[[ Input records open ]]
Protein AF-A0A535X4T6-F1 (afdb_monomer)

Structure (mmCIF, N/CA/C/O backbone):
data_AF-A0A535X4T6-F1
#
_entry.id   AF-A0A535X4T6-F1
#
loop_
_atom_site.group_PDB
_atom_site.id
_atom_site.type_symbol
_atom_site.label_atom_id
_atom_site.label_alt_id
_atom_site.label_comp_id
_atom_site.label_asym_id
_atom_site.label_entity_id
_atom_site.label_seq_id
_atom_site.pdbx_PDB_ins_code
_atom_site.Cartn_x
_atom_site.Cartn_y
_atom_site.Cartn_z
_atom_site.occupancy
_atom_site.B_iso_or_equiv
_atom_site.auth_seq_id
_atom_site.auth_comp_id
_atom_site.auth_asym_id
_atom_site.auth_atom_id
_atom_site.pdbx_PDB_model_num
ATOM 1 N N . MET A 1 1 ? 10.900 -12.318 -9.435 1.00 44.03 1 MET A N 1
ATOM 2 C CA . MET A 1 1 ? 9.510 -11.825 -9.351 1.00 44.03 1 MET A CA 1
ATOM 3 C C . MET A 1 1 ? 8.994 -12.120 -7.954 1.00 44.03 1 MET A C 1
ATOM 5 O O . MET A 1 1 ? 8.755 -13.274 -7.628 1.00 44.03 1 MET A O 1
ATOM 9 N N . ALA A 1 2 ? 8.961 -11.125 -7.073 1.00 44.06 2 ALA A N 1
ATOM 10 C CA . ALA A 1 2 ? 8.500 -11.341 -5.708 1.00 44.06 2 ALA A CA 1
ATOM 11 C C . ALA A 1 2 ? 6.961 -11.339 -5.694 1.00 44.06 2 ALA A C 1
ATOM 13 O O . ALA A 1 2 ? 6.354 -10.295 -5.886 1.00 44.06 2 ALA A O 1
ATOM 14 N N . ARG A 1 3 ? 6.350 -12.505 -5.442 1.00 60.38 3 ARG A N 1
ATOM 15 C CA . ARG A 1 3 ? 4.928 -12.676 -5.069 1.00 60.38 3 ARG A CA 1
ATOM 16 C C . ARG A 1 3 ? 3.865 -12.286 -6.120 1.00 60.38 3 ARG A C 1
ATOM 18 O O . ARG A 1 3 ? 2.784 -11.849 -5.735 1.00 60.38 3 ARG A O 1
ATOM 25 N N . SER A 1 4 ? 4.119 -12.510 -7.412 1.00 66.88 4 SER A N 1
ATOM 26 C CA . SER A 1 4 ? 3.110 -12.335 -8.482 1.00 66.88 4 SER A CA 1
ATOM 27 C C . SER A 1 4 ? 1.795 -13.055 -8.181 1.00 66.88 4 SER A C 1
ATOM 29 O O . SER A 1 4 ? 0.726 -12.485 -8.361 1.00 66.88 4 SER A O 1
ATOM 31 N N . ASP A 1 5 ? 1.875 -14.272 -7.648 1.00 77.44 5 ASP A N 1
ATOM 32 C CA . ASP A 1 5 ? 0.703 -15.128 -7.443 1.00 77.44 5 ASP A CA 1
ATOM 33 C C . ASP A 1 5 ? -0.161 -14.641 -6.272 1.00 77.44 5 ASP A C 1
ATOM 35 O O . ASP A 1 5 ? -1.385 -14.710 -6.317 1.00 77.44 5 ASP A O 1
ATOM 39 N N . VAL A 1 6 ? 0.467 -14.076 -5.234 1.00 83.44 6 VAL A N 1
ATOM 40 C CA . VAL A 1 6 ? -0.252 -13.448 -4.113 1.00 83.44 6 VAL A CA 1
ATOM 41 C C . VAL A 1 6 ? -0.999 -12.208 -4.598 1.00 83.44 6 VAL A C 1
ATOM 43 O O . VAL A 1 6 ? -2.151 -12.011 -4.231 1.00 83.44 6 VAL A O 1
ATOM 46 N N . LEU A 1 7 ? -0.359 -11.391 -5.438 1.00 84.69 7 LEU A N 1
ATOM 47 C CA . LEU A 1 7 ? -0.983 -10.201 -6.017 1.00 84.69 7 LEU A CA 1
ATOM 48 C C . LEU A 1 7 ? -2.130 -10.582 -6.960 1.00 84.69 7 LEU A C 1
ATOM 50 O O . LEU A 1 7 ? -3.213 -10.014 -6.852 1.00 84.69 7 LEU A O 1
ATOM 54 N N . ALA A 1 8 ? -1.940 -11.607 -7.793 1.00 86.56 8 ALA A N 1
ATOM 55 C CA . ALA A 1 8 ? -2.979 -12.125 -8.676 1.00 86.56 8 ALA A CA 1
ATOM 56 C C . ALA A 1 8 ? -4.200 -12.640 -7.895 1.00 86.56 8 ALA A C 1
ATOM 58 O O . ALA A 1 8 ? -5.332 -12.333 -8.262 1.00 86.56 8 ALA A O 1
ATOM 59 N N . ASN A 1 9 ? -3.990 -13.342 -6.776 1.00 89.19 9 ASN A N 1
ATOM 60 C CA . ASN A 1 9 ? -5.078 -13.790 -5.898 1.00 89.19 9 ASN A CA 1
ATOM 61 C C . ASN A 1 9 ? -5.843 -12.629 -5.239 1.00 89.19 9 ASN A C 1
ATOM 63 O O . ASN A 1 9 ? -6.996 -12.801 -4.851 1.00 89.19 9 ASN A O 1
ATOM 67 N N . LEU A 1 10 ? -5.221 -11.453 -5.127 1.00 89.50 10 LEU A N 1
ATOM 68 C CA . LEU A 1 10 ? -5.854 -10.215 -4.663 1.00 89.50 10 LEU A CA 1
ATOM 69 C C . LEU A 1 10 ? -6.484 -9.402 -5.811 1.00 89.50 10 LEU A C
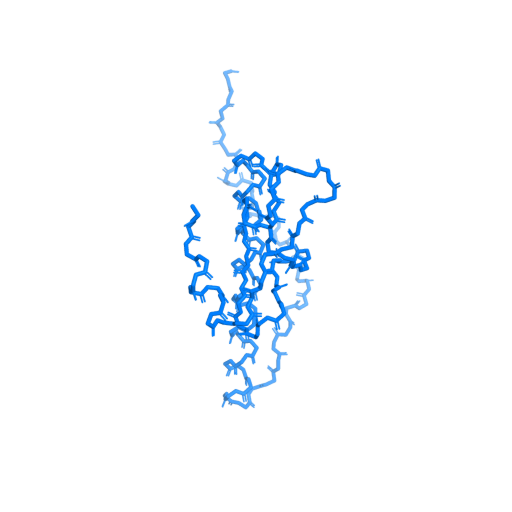 1
ATOM 71 O O . LEU A 1 10 ? -6.985 -8.306 -5.573 1.00 89.50 10 LEU A O 1
ATOM 75 N N . GLY A 1 11 ? -6.462 -9.907 -7.051 1.00 90.50 11 GLY A N 1
ATOM 76 C CA . GLY A 1 11 ? -6.963 -9.204 -8.238 1.00 90.50 11 GLY A CA 1
ATOM 77 C C . GLY A 1 11 ? -6.037 -8.095 -8.748 1.00 90.50 11 GLY A C 1
ATOM 78 O O . GLY A 1 11 ? -6.461 -7.249 -9.535 1.00 90.50 11 GLY A O 1
ATOM 79 N N . LEU A 1 12 ? -4.780 -8.073 -8.296 1.00 91.81 12 LEU A N 1
ATOM 80 C CA . LEU A 1 12 ? -3.781 -7.096 -8.710 1.00 91.81 12 LEU A CA 1
ATOM 81 C C . LEU A 1 12 ? -2.890 -7.669 -9.804 1.00 91.81 12 LEU A C 1
ATOM 83 O O . LEU A 1 12 ? -2.203 -8.675 -9.617 1.00 91.81 12 LEU A O 1
ATOM 87 N N . HIS A 1 13 ? -2.864 -6.969 -10.934 1.00 91.00 13 HIS A N 1
ATOM 88 C CA . HIS A 1 13 ? -2.032 -7.315 -12.076 1.00 91.00 13 HIS A CA 1
ATOM 89 C C . HIS A 1 13 ? -0.951 -6.251 -12.292 1.00 91.00 13 HIS A C 1
ATOM 91 O O . HIS A 1 13 ? -1.265 -5.055 -12.288 1.00 91.00 13 HIS A O 1
ATOM 97 N N . PRO A 1 14 ? 0.314 -6.659 -12.487 1.00 91.12 14 PRO A N 1
ATOM 98 C CA . PRO A 1 14 ? 1.372 -5.738 -12.867 1.00 91.12 14 PRO A CA 1
ATOM 99 C C . PRO A 1 14 ? 1.027 -4.985 -14.157 1.00 91.12 14 PRO A C 1
ATOM 101 O O . PRO A 1 14 ? 0.521 -5.548 -15.124 1.00 91.12 14 PRO A O 1
ATOM 104 N N . THR A 1 15 ? 1.289 -3.686 -14.147 1.00 91.81 15 THR A N 1
ATOM 105 C CA . THR A 1 15 ? 1.132 -2.770 -15.272 1.00 91.81 15 THR A CA 1
ATOM 106 C C . THR A 1 15 ? 2.504 -2.521 -15.896 1.00 91.81 15 THR A C 1
ATOM 108 O O . THR A 1 15 ? 3.446 -2.193 -15.168 1.00 91.81 15 THR A O 1
ATOM 111 N N . PRO A 1 16 ? 2.654 -2.645 -17.226 1.00 91.62 16 PRO A N 1
ATOM 112 C CA . PRO A 1 16 ? 3.903 -2.315 -17.898 1.00 91.62 16 PRO A CA 1
ATOM 113 C C . PRO A 1 16 ? 4.271 -0.844 -17.701 1.00 91.62 16 PRO A C 1
ATOM 115 O O . PRO A 1 16 ? 3.449 0.051 -17.905 1.00 91.62 16 PRO A O 1
ATOM 118 N N . HIS A 1 17 ? 5.523 -0.576 -17.339 1.00 89.06 17 HIS A N 1
ATOM 119 C CA . HIS A 1 17 ? 6.018 0.790 -17.268 1.00 89.06 17 HIS A CA 1
ATOM 120 C C . HIS A 1 17 ? 6.133 1.377 -18.691 1.00 89.06 17 HIS A C 1
ATOM 122 O O . HIS A 1 17 ? 6.731 0.723 -19.549 1.00 89.06 17 HIS A O 1
ATOM 128 N N . PRO A 1 18 ? 5.661 2.611 -18.970 1.00 87.00 18 PRO A N 1
ATOM 129 C CA . PRO A 1 18 ? 5.657 3.187 -20.326 1.00 87.00 18 PRO A CA 1
ATOM 130 C C . PRO A 1 18 ? 7.029 3.220 -21.015 1.00 87.00 18 PRO A C 1
ATOM 132 O O . PRO A 1 18 ? 7.130 3.120 -22.232 1.00 87.00 18 PRO A O 1
ATOM 135 N N . MET A 1 19 ? 8.093 3.336 -20.219 1.00 88.00 19 MET A N 1
ATOM 136 C CA . MET A 1 19 ? 9.488 3.344 -20.682 1.00 88.00 19 MET A CA 1
ATOM 137 C C . MET A 1 19 ? 10.137 1.946 -20.762 1.00 88.00 19 MET A C 1
ATOM 139 O O . MET A 1 19 ? 11.332 1.847 -21.016 1.00 88.00 19 MET A O 1
ATOM 143 N N . GLY A 1 20 ? 9.397 0.863 -20.498 1.00 87.44 20 GLY A N 1
ATOM 144 C CA . GLY A 1 20 ? 9.901 -0.514 -20.594 1.00 87.44 20 GLY A CA 1
ATOM 145 C C . GLY A 1 20 ? 10.824 -0.971 -19.455 1.00 87.44 20 GLY A C 1
ATOM 146 O O . GLY A 1 20 ? 11.444 -2.023 -19.568 1.00 87.44 20 GLY A O 1
ATOM 147 N N . PHE A 1 21 ? 10.910 -0.228 -18.345 1.00 84.88 21 PHE A N 1
ATOM 148 C CA . PHE A 1 21 ? 11.765 -0.559 -17.188 1.00 84.88 21 PHE A CA 1
ATOM 149 C C . PHE A 1 21 ? 11.309 -1.781 -16.369 1.00 84.88 21 PHE A C 1
ATOM 151 O O . PHE A 1 21 ? 11.949 -2.131 -15.380 1.00 84.88 21 PHE A O 1
ATOM 158 N N . GLY A 1 22 ? 10.214 -2.428 -16.765 1.00 89.31 22 GLY A N 1
ATOM 159 C CA . GLY A 1 22 ? 9.601 -3.546 -16.059 1.00 89.31 22 GLY A CA 1
ATOM 160 C C . GLY A 1 22 ? 8.116 -3.303 -15.832 1.00 89.31 22 GLY A C 1
ATOM 161 O O . GLY A 1 22 ? 7.480 -2.536 -16.558 1.00 89.31 22 GLY A O 1
ATOM 162 N N . GLU A 1 23 ? 7.576 -3.952 -14.808 1.00 91.75 23 GLU A N 1
ATOM 163 C CA . GLU A 1 23 ? 6.171 -3.854 -14.426 1.00 91.75 23 GLU A CA 1
ATOM 164 C C . GLU A 1 23 ? 6.043 -3.359 -12.986 1.00 91.75 23 GLU A C 1
ATOM 166 O O . GLU A 1 23 ? 6.876 -3.674 -12.135 1.00 91.75 23 GLU A O 1
ATOM 171 N N . TYR A 1 24 ? 4.988 -2.599 -12.715 1.00 92.12 24 TYR A N 1
ATOM 172 C CA . TYR A 1 24 ? 4.683 -2.032 -11.404 1.00 92.12 24 TYR A CA 1
ATOM 173 C C . TYR A 1 24 ? 3.197 -2.211 -11.087 1.00 92.12 24 TYR A C 1
ATOM 175 O O . TYR A 1 24 ? 2.387 -2.460 -11.974 1.00 92.12 24 TYR A O 1
ATOM 183 N N . ILE A 1 25 ? 2.809 -2.090 -9.824 1.00 93.56 25 ILE A N 1
ATOM 184 C CA . ILE A 1 25 ? 1.403 -2.105 -9.427 1.00 93.56 25 ILE A CA 1
ATOM 185 C C . ILE A 1 25 ? 0.877 -0.677 -9.478 1.00 93.56 25 ILE A C 1
ATOM 187 O O . ILE A 1 25 ? 1.349 0.196 -8.749 1.00 93.56 25 ILE A O 1
ATOM 191 N N . ALA A 1 26 ? -0.106 -0.448 -10.349 1.00 93.00 26 ALA A N 1
ATOM 192 C CA . ALA A 1 26 ? -0.782 0.833 -10.446 1.00 93.00 26 ALA A CA 1
ATOM 193 C C . ALA A 1 26 ? -1.501 1.159 -9.130 1.00 93.00 26 ALA A C 1
ATOM 195 O O . ALA A 1 26 ? -2.242 0.339 -8.580 1.00 93.00 26 ALA A O 1
ATOM 196 N N . ALA A 1 27 ? -1.271 2.370 -8.638 1.00 94.56 27 ALA A N 1
ATOM 197 C CA . ALA A 1 27 ? -1.827 2.866 -7.395 1.00 94.56 27 ALA A CA 1
ATOM 198 C C . ALA A 1 27 ? -1.954 4.392 -7.429 1.00 94.56 27 ALA A C 1
ATOM 200 O O . ALA A 1 27 ? -1.335 5.054 -8.265 1.00 94.56 27 ALA A O 1
ATOM 201 N N . ASP A 1 28 ? -2.759 4.946 -6.525 1.00 94.62 28 ASP A N 1
ATOM 202 C CA . ASP A 1 28 ? -2.831 6.393 -6.331 1.00 94.62 28 ASP A CA 1
ATOM 203 C C . ASP A 1 28 ? -1.589 6.954 -5.607 1.00 94.62 28 ASP A C 1
ATOM 205 O O . ASP A 1 28 ? -0.663 6.227 -5.241 1.00 94.62 28 ASP A O 1
ATOM 209 N N . ALA A 1 29 ? -1.568 8.269 -5.372 1.00 92.25 29 ALA A N 1
ATOM 210 C CA . ALA A 1 29 ? -0.452 8.952 -4.712 1.00 92.25 29 ALA A CA 1
ATOM 211 C C . ALA A 1 29 ? -0.183 8.479 -3.268 1.00 92.25 29 ALA A C 1
ATOM 213 O O . ALA A 1 29 ? 0.904 8.706 -2.741 1.00 92.25 29 ALA A O 1
ATOM 214 N N . THR A 1 30 ? -1.155 7.831 -2.622 1.00 95.31 30 THR A N 1
ATOM 215 C CA . THR A 1 30 ? -1.010 7.233 -1.286 1.00 95.31 30 THR A CA 1
ATOM 216 C C . THR A 1 30 ? -0.582 5.768 -1.344 1.00 95.31 30 THR A C 1
ATOM 218 O O . THR A 1 30 ? -0.364 5.148 -0.307 1.00 95.31 30 THR A O 1
ATOM 221 N N . GLY A 1 31 ? -0.458 5.201 -2.546 1.00 95.62 31 GLY A N 1
ATOM 222 C CA . GLY A 1 31 ? -0.177 3.790 -2.760 1.00 95.62 31 GLY A CA 1
ATOM 223 C C . GL
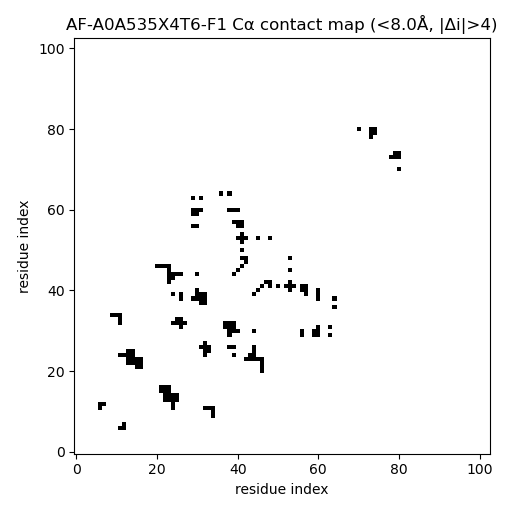Y A 1 31 ? -1.422 2.906 -2.754 1.00 95.62 31 GLY A C 1
ATOM 224 O O . GLY A 1 31 ? -1.273 1.686 -2.779 1.00 95.62 31 GLY A O 1
ATOM 225 N N . LYS A 1 32 ? -2.642 3.464 -2.739 1.00 96.69 32 LYS A N 1
ATOM 226 C CA . LYS A 1 32 ? -3.876 2.664 -2.740 1.00 96.69 32 LYS A CA 1
ATOM 227 C C . LYS A 1 32 ? -4.078 2.004 -4.098 1.00 96.69 32 LYS A C 1
ATOM 229 O O . LYS A 1 32 ? -4.064 2.675 -5.131 1.00 96.69 32 LYS A O 1
ATOM 234 N N . THR A 1 33 ? -4.267 0.690 -4.091 1.00 95.88 33 THR A N 1
ATOM 235 C CA . THR A 1 33 ? -4.500 -0.093 -5.310 1.00 95.88 33 THR A CA 1
ATOM 236 C C . THR A 1 33 ? -5.992 -0.182 -5.647 1.00 95.88 33 THR A C 1
ATOM 238 O O . THR A 1 33 ? -6.847 0.315 -4.912 1.00 95.88 33 THR A O 1
ATOM 241 N N . SER A 1 34 ? -6.324 -0.847 -6.757 1.00 93.50 34 SER A N 1
ATOM 242 C CA . SER A 1 34 ? -7.711 -1.198 -7.088 1.00 93.50 34 SER A CA 1
ATOM 243 C C . SER A 1 34 ? -8.308 -2.259 -6.155 1.00 93.50 34 SER A C 1
ATOM 245 O O . SER A 1 34 ? -9.531 -2.346 -6.044 1.00 93.50 34 SER A O 1
ATOM 247 N N . ALA A 1 35 ? -7.475 -3.057 -5.482 1.00 93.56 35 ALA A N 1
ATOM 248 C CA . ALA A 1 35 ? -7.925 -4.043 -4.513 1.00 93.56 35 ALA A CA 1
ATOM 249 C C . ALA A 1 35 ? -8.194 -3.367 -3.161 1.00 93.56 35 ALA A C 1
ATOM 251 O O . ALA A 1 35 ? -7.328 -2.702 -2.585 1.00 93.56 35 ALA A O 1
ATOM 252 N N . ALA A 1 36 ? -9.413 -3.545 -2.647 1.00 91.38 36 ALA A N 1
ATOM 253 C CA . ALA A 1 36 ? -9.814 -2.990 -1.361 1.00 91.38 36 ALA A CA 1
ATOM 254 C C . ALA A 1 36 ? -8.899 -3.502 -0.237 1.00 91.38 36 ALA A C 1
ATOM 256 O O . ALA A 1 36 ? -8.619 -4.696 -0.150 1.00 91.38 36 ALA A O 1
ATOM 257 N N . GLY A 1 37 ? -8.436 -2.592 0.620 1.00 92.75 37 GLY A N 1
ATOM 258 C CA . GLY A 1 37 ? -7.549 -2.932 1.731 1.00 92.75 37 GLY A CA 1
ATOM 259 C C . GLY A 1 37 ? -6.092 -3.212 1.334 1.00 92.75 37 GLY A C 1
ATOM 260 O O . GLY A 1 37 ? -5.319 -3.654 2.182 1.00 92.75 37 GLY A O 1
ATOM 261 N N . VAL A 1 38 ? -5.693 -2.973 0.076 1.00 95.19 38 VAL A N 1
ATOM 262 C CA . VAL A 1 38 ? -4.327 -3.245 -0.395 1.00 95.19 38 VAL A CA 1
ATOM 263 C C . VAL A 1 38 ? -3.629 -1.970 -0.859 1.00 95.19 38 VAL A C 1
ATOM 265 O O . VAL A 1 38 ? -4.113 -1.247 -1.736 1.00 95.19 38 VAL A O 1
ATOM 268 N N . TRP A 1 39 ? -2.437 -1.749 -0.302 1.00 96.50 39 TRP A N 1
ATOM 269 C CA . TRP A 1 39 ? -1.530 -0.668 -0.668 1.00 96.50 39 TRP A CA 1
ATOM 270 C C . TRP A 1 39 ? -0.191 -1.214 -1.151 1.00 96.50 39 TRP A C 1
ATOM 272 O O . TRP A 1 39 ? 0.276 -2.265 -0.709 1.00 96.50 39 TRP A O 1
ATOM 282 N N . VAL A 1 40 ? 0.445 -0.458 -2.036 1.00 95.69 40 VAL A N 1
ATOM 283 C CA . VAL A 1 40 ? 1.788 -0.710 -2.551 1.00 95.69 40 VAL A CA 1
ATOM 284 C C . VAL A 1 40 ? 2.674 0.508 -2.300 1.00 95.69 40 VAL A C 1
ATOM 286 O O . VAL A 1 40 ? 2.221 1.649 -2.339 1.00 95.69 40 VAL A O 1
ATOM 289 N N . ALA A 1 41 ? 3.953 0.262 -2.035 1.00 96.12 41 ALA A N 1
ATOM 290 C CA . ALA A 1 41 ? 4.943 1.301 -1.803 1.00 96.12 41 ALA A CA 1
ATOM 291 C C . ALA A 1 41 ? 6.292 0.929 -2.428 1.00 96.12 41 ALA A C 1
ATOM 293 O O . ALA A 1 41 ? 6.574 -0.235 -2.736 1.00 96.12 41 ALA A O 1
ATOM 294 N N . GLY A 1 42 ? 7.141 1.940 -2.568 1.00 95.31 42 GLY A N 1
ATOM 295 C CA . GLY A 1 42 ? 8.488 1.844 -3.103 1.00 95.31 42 GLY A CA 1
ATOM 296 C C . GLY A 1 42 ? 8.508 1.326 -4.527 1.00 95.31 42 GLY A C 1
ATOM 297 O O . GLY A 1 42 ? 7.633 1.631 -5.331 1.00 95.31 42 GLY A O 1
ATOM 298 N N . ASN A 1 43 ? 9.494 0.487 -4.830 1.00 94.12 43 ASN A N 1
ATOM 299 C CA . ASN A 1 43 ? 9.703 -0.007 -6.189 1.00 94.12 43 ASN A CA 1
ATOM 300 C C . ASN A 1 43 ? 8.566 -0.899 -6.702 1.00 94.12 43 ASN A C 1
ATOM 302 O O . ASN A 1 43 ? 8.525 -1.204 -7.887 1.00 94.12 43 ASN A O 1
ATOM 306 N N . GLY A 1 44 ? 7.629 -1.303 -5.838 1.00 90.81 44 GLY A N 1
ATOM 307 C CA . GLY A 1 44 ? 6.396 -1.950 -6.271 1.00 90.81 44 GLY A CA 1
ATOM 308 C C . GLY A 1 44 ? 5.442 -1.006 -7.007 1.00 90.81 44 GLY A C 1
ATOM 309 O O . GLY A 1 44 ? 4.690 -1.482 -7.850 1.00 90.81 44 GLY A O 1
ATOM 310 N N . SER A 1 45 ? 5.469 0.299 -6.714 1.00 92.00 45 SER A N 1
ATOM 311 C CA . SER A 1 45 ? 4.628 1.326 -7.349 1.00 92.00 45 SER A CA 1
ATOM 312 C C . SER A 1 45 ? 5.407 2.298 -8.236 1.00 92.00 45 SER A C 1
ATOM 314 O O . SER A 1 45 ? 4.834 2.844 -9.173 1.00 92.00 45 SER A O 1
ATOM 316 N N . ASP A 1 46 ? 6.703 2.487 -7.986 1.00 91.88 46 ASP A N 1
ATOM 317 C CA . ASP A 1 46 ? 7.592 3.314 -8.806 1.00 91.88 46 ASP A CA 1
ATOM 318 C C . ASP A 1 46 ? 8.961 2.645 -8.960 1.00 91.88 46 ASP A C 1
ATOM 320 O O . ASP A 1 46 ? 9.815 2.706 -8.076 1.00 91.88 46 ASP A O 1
[[ Input records closed ]]
§ **What to produce**
Using the listing above, restate exactly the range between the lines holding "ATOM 185 C C" and "Y A 1 31 ? -1.422", inclusive, with pictures left out.

§ **Solution for this problem**
ATOM 185 C C . ILE A 1 25 ? 0.877 -0.677 -9.478 1.00 93.56 25 ILE A C 1
ATOM 187 O O . ILE A 1 25 ? 1.349 0.196 -8.749 1.00 93.56 25 ILE A O 1
ATOM 191 N N . ALA A 1 26 ? -0.106 -0.448 -10.349 1.00 93.00 26 ALA A N 1
ATOM 192 C CA . ALA A 1 26 ? -0.782 0.833 -10.446 1.00 93.00 26 ALA A CA 1
ATOM 193 C C . ALA A 1 26 ? -1.501 1.159 -9.130 1.00 93.00 26 ALA A C 1
ATOM 195 O O . ALA A 1 26 ? -2.242 0.339 -8.580 1.00 93.00 26 ALA A O 1
ATOM 196 N N . ALA A 1 27 ? -1.271 2.370 -8.638 1.00 94.56 27 ALA A N 1
ATOM 197 C CA . ALA A 1 27 ? -1.827 2.866 -7.395 1.00 94.56 27 ALA A CA 1
ATOM 198 C C . ALA A 1 27 ? -1.954 4.392 -7.429 1.00 94.56 27 ALA A C 1
ATOM 200 O O . ALA A 1 27 ? -1.335 5.054 -8.265 1.00 94.56 27 ALA A O 1
ATOM 201 N N . ASP A 1 28 ? -2.759 4.946 -6.525 1.00 94.62 28 ASP A N 1
ATOM 202 C CA . ASP A 1 28 ? -2.831 6.393 -6.331 1.00 94.62 28 ASP A CA 1
ATOM 203 C C . ASP A 1 28 ? -1.589 6.954 -5.607 1.00 94.62 28 ASP A C 1
ATOM 205 O O . ASP A 1 28 ? -0.663 6.227 -5.241 1.00 94.62 28 ASP A O 1
ATOM 209 N N . ALA A 1 29 ? -1.568 8.269 -5.372 1.00 92.25 29 ALA A N 1
ATOM 210 C CA . ALA A 1 29 ? -0.452 8.952 -4.712 1.00 92.25 29 ALA A CA 1
ATOM 211 C C . ALA A 1 29 ? -0.183 8.479 -3.268 1.00 92.25 29 ALA A C 1
ATOM 213 O O . ALA A 1 29 ? 0.904 8.706 -2.741 1.00 92.25 29 ALA A O 1
ATOM 214 N N . THR A 1 30 ? -1.155 7.831 -2.622 1.00 95.31 30 THR A N 1
ATOM 215 C CA . THR A 1 30 ? -1.010 7.233 -1.286 1.00 95.31 30 THR A CA 1
ATOM 216 C C . THR A 1 30 ? -0.582 5.768 -1.344 1.00 95.31 30 THR A C 1
ATOM 218 O O . THR A 1 30 ? -0.364 5.148 -0.307 1.00 95.31 30 THR A O 1
ATOM 221 N N . GLY A 1 31 ? -0.458 5.201 -2.546 1.00 95.62 31 GLY A N 1
ATOM 222 C CA . GLY A 1 31 ? -0.177 3.790 -2.760 1.00 95.62 31 GLY A CA 1
ATOM 223 C C . GL
Y A 1 31 ? -1.422 2.906 -2.754 1.00 95.62 31 GLY A C 1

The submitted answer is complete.